Fathers’ Day is upon us this weekend and all over the country and from all around the world, Dads will be receiving messages alongside the visits that will be taking place.
The media too have been full of stories about fathers and parenting. Some of these like the one about three-year-old Ethan who was required by a judge, very unusually, to live with his father rather than his mother was very personal. Others like the survey reported in last Sunday’s Observer showed that fathers whose couple relationships have broken down, spend more time with their sons than with their daughters. There is now also plenty of evidence around that parents in this generation, and fathers in particular, are giving greater priority to spending time with their children which is a marked change from where we were even 30 years ago.
All of which creates its own pressures and challenges.
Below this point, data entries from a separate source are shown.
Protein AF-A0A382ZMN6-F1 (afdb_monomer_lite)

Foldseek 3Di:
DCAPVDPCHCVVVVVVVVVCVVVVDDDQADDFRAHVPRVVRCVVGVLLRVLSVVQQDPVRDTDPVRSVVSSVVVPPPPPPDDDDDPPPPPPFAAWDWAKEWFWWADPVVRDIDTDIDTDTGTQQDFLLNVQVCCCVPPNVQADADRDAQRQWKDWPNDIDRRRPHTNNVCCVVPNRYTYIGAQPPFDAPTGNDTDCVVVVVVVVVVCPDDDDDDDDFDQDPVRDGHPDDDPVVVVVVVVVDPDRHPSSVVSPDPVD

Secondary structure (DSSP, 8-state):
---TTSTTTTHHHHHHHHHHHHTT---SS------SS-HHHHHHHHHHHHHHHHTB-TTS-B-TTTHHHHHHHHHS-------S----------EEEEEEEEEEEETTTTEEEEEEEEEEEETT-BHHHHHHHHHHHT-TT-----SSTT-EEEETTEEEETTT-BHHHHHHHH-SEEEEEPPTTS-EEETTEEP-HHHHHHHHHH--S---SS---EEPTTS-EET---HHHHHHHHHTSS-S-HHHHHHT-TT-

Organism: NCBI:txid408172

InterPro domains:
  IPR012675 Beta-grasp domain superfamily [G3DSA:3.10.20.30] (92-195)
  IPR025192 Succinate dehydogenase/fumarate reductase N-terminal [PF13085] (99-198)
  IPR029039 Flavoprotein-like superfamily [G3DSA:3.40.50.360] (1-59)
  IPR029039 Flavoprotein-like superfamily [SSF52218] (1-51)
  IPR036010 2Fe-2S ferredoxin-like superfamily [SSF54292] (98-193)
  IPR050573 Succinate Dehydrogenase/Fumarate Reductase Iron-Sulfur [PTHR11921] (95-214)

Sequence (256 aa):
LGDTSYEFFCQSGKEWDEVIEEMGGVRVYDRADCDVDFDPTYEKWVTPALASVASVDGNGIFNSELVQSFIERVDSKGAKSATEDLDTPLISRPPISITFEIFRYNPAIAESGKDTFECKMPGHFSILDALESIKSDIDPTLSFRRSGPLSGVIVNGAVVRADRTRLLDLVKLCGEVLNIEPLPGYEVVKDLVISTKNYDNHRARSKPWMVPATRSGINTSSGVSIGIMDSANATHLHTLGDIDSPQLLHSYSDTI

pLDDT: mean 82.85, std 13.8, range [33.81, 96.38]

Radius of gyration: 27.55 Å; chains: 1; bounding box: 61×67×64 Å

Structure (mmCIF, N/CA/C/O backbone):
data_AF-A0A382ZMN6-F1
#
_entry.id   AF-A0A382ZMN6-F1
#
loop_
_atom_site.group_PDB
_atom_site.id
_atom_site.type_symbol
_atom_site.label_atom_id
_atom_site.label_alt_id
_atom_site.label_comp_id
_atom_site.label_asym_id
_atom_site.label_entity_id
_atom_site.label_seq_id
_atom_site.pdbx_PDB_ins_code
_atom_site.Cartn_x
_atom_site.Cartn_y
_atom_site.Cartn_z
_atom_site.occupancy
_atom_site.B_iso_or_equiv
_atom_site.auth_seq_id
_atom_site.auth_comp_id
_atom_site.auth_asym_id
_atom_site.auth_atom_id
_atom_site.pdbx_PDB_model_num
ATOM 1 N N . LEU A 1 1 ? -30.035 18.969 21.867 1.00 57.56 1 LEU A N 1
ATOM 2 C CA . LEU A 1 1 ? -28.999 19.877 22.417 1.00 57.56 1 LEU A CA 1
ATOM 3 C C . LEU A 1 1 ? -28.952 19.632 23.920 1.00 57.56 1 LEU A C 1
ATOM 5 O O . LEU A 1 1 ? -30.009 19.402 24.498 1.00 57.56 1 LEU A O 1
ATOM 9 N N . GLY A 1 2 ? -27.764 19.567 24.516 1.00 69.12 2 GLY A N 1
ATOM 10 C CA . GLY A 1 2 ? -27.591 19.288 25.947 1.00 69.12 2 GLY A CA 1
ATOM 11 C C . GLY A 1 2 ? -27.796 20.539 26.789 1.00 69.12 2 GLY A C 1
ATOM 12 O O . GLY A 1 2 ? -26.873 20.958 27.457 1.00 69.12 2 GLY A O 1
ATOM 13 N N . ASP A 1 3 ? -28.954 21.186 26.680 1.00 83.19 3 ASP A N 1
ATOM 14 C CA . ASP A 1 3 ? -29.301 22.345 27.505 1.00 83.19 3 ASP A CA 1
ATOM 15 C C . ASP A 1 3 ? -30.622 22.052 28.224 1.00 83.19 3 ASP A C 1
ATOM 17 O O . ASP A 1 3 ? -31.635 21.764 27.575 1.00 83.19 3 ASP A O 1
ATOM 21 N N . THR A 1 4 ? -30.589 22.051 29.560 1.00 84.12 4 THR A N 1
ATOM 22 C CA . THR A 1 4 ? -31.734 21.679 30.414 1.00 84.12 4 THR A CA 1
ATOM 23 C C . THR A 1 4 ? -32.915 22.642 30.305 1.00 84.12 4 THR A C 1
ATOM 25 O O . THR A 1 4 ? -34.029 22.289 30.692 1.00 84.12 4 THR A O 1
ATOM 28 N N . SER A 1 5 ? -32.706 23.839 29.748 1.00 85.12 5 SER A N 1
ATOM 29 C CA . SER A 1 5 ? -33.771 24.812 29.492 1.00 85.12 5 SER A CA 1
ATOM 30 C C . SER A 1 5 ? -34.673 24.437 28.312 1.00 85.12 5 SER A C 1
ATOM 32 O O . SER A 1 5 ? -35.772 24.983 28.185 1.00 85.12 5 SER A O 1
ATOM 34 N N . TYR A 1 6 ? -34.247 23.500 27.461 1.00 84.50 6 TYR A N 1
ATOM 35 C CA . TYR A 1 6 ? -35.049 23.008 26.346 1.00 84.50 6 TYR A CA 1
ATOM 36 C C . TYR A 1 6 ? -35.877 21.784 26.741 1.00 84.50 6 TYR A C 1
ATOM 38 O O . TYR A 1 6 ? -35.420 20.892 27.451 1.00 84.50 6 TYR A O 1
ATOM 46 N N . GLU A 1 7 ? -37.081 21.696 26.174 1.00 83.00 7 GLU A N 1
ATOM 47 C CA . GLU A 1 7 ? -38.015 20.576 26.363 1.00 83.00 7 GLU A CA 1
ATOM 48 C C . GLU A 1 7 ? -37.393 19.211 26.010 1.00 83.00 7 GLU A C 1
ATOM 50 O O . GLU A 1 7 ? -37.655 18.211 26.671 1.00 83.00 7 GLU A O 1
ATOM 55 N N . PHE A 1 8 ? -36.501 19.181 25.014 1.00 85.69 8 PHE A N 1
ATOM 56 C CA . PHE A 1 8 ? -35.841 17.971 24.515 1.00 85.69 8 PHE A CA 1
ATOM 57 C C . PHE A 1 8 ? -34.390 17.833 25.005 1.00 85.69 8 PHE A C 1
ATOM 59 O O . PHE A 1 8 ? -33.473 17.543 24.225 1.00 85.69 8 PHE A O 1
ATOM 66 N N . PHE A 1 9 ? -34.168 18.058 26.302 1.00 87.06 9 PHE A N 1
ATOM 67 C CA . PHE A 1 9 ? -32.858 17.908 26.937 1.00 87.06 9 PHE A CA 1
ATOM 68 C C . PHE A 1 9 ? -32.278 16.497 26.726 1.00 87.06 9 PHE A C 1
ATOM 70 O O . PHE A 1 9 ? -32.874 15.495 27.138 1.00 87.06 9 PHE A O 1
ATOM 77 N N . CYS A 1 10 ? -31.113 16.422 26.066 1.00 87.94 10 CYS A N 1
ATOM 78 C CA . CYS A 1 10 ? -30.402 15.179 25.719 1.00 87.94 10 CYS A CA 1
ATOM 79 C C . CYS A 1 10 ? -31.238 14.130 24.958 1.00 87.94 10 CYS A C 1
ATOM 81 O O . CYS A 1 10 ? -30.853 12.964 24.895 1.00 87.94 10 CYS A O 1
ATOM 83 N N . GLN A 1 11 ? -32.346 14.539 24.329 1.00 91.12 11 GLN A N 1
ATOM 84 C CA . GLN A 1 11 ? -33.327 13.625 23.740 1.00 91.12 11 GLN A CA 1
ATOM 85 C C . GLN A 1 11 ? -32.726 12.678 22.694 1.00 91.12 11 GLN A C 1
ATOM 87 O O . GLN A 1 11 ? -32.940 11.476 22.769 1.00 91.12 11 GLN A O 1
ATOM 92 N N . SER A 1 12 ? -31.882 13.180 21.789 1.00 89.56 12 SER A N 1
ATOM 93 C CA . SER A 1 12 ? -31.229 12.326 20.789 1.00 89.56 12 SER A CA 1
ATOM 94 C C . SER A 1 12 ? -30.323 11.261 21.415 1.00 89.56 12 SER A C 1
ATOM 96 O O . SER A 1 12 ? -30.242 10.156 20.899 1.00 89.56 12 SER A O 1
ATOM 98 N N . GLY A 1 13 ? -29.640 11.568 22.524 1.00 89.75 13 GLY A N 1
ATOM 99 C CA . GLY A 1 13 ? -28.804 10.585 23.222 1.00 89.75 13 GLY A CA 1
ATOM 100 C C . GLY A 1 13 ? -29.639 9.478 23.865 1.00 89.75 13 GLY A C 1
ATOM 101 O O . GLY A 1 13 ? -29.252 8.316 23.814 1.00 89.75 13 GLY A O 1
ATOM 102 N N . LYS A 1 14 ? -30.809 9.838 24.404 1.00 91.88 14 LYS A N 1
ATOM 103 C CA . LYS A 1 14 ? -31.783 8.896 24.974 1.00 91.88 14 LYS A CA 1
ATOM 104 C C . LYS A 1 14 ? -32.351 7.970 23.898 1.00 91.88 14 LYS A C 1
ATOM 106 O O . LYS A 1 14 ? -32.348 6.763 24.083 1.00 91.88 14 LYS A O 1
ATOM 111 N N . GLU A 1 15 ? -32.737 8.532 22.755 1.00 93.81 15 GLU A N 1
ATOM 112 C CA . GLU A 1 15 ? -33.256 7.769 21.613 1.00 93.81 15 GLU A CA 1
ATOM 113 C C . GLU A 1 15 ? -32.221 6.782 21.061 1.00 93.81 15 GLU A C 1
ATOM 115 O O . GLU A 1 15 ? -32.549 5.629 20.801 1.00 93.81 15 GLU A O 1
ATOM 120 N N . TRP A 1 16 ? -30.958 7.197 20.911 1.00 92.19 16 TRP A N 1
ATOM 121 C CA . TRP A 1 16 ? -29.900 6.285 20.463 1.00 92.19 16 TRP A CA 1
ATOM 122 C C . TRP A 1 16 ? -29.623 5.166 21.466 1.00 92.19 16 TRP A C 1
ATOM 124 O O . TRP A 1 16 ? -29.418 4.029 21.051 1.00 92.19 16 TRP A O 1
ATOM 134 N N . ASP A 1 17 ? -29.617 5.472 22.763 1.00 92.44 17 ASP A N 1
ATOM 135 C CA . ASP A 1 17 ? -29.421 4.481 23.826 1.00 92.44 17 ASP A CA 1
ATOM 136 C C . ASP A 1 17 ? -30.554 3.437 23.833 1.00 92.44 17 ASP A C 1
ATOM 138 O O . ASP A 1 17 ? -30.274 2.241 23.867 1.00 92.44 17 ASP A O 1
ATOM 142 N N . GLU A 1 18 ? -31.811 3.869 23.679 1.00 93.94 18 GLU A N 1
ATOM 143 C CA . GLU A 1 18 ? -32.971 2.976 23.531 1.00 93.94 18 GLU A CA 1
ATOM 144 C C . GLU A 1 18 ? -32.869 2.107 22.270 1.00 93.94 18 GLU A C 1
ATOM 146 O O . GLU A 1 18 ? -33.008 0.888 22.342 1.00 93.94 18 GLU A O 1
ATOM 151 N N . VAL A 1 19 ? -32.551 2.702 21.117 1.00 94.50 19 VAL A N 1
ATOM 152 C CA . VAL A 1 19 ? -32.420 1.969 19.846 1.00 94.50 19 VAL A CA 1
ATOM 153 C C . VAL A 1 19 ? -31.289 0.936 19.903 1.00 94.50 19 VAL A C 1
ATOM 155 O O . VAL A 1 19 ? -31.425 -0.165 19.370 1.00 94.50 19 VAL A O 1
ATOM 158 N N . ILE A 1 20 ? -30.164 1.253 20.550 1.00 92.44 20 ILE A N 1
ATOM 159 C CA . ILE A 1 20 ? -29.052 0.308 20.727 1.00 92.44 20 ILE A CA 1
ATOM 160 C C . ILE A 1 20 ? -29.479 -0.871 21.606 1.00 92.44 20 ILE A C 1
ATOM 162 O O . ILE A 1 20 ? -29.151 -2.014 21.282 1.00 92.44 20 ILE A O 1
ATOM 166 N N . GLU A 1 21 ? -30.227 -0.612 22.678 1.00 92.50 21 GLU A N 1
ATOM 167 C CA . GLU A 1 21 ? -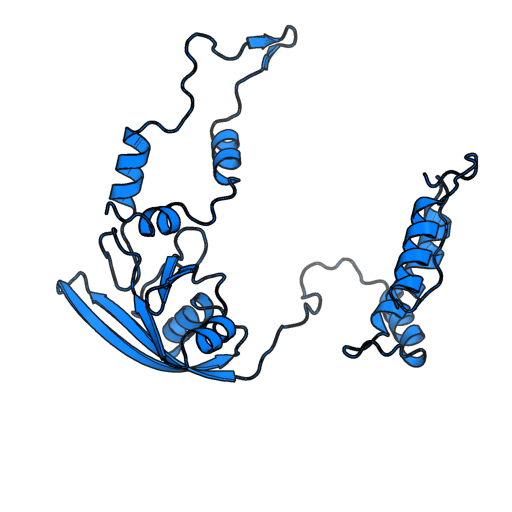30.774 -1.647 23.558 1.00 92.50 21 GLU A CA 1
ATOM 168 C C . GLU A 1 21 ? -31.780 -2.543 22.809 1.00 92.50 21 GLU A C 1
ATOM 170 O O . GLU A 1 21 ? -31.676 -3.770 22.861 1.00 92.50 21 GLU A O 1
ATOM 175 N N . GLU A 1 22 ? -32.672 -1.959 22.002 1.00 93.94 22 GLU A N 1
ATOM 176 C CA . GLU A 1 22 ? -33.611 -2.697 21.141 1.00 93.94 22 GLU A CA 1
ATOM 177 C C . GLU A 1 22 ? -32.910 -3.575 20.090 1.00 93.94 22 GLU A C 1
ATOM 179 O O . GLU A 1 22 ? -33.390 -4.663 19.763 1.00 93.94 22 GLU A O 1
ATOM 184 N N . MET A 1 23 ? -31.751 -3.145 19.579 1.00 93.25 23 MET A N 1
ATOM 185 C CA . MET A 1 23 ? -30.924 -3.926 18.649 1.00 93.25 23 MET A CA 1
ATOM 186 C C . MET A 1 23 ? -30.100 -5.034 19.333 1.00 93.25 23 MET A C 1
ATOM 188 O O . MET A 1 23 ? -29.358 -5.748 18.655 1.00 93.25 23 MET A O 1
ATOM 192 N N . GLY A 1 24 ? -30.230 -5.208 20.653 1.00 91.06 24 GLY A N 1
ATOM 193 C CA . GLY A 1 24 ? -29.532 -6.238 21.428 1.00 91.06 24 GLY A CA 1
ATOM 194 C C . GLY A 1 24 ? -28.198 -5.787 22.027 1.00 91.06 24 GLY A C 1
ATOM 195 O O . GLY A 1 24 ? -27.404 -6.629 22.449 1.00 91.06 24 GLY A O 1
ATOM 196 N N . GLY A 1 25 ? -27.928 -4.480 22.061 1.00 89.06 25 GLY A N 1
ATOM 197 C CA . GLY A 1 25 ? -26.804 -3.918 22.799 1.00 89.06 25 GLY A CA 1
ATOM 198 C C . GLY A 1 25 ? -26.990 -4.077 24.309 1.00 89.06 25 GLY A C 1
ATOM 199 O O . GLY A 1 25 ? -28.086 -3.909 24.835 1.00 89.06 25 GLY A O 1
ATOM 200 N N . VAL A 1 26 ? -25.906 -4.390 25.021 1.00 87.56 26 VAL A N 1
ATOM 201 C CA . VAL A 1 26 ? -25.900 -4.501 26.487 1.00 87.56 26 VAL A CA 1
ATOM 202 C C . VAL A 1 26 ? -25.170 -3.298 27.069 1.00 87.56 26 VAL A C 1
ATOM 204 O O . VAL A 1 26 ? -24.004 -3.055 26.748 1.00 87.56 26 VAL A O 1
ATOM 207 N N . ARG A 1 27 ? -25.850 -2.541 27.934 1.00 89.62 27 ARG A N 1
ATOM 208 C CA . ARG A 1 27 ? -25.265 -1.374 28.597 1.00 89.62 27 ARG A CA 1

How do you, as a father, respond positively to this hope that your relationships with your children will have a greater depth to them than yours did as a child? How can you learn to be a good father when you may never have had a male in your life who provided much of a role model?
Perhaps it’s no surprise that more and more organisations – schools, health visitors, churches – are running parenting courses. Such groups are simply responding to the demand and the need that is out there.
Here at Coupleworks we are very used to working with these issues. We do not provide parenting courses but we do help couples and individuals, either in couple therapy or individual counselling, to explore the sort of parents they want to be and the struggles they face in doing that. Often this starts with thinking through their own experience of being parented – what they liked or didn’t and how they might want to do the same or differently.
With regard to being a father, we regularly provide counselling for those who have had challenging relationships with their own fathers. Quite often this presents itself from having one who was emotionally distant or perhaps domineering. Talking and working through their own experience of being parented, can then help men to become the sort of fathers they want to be.
None of us will ever be perfect parents – but most of us can make good enough ones – and here at Coupleworks we can help with that process. A willingness to work at being a ‘good enough Dad’ is a great place to start.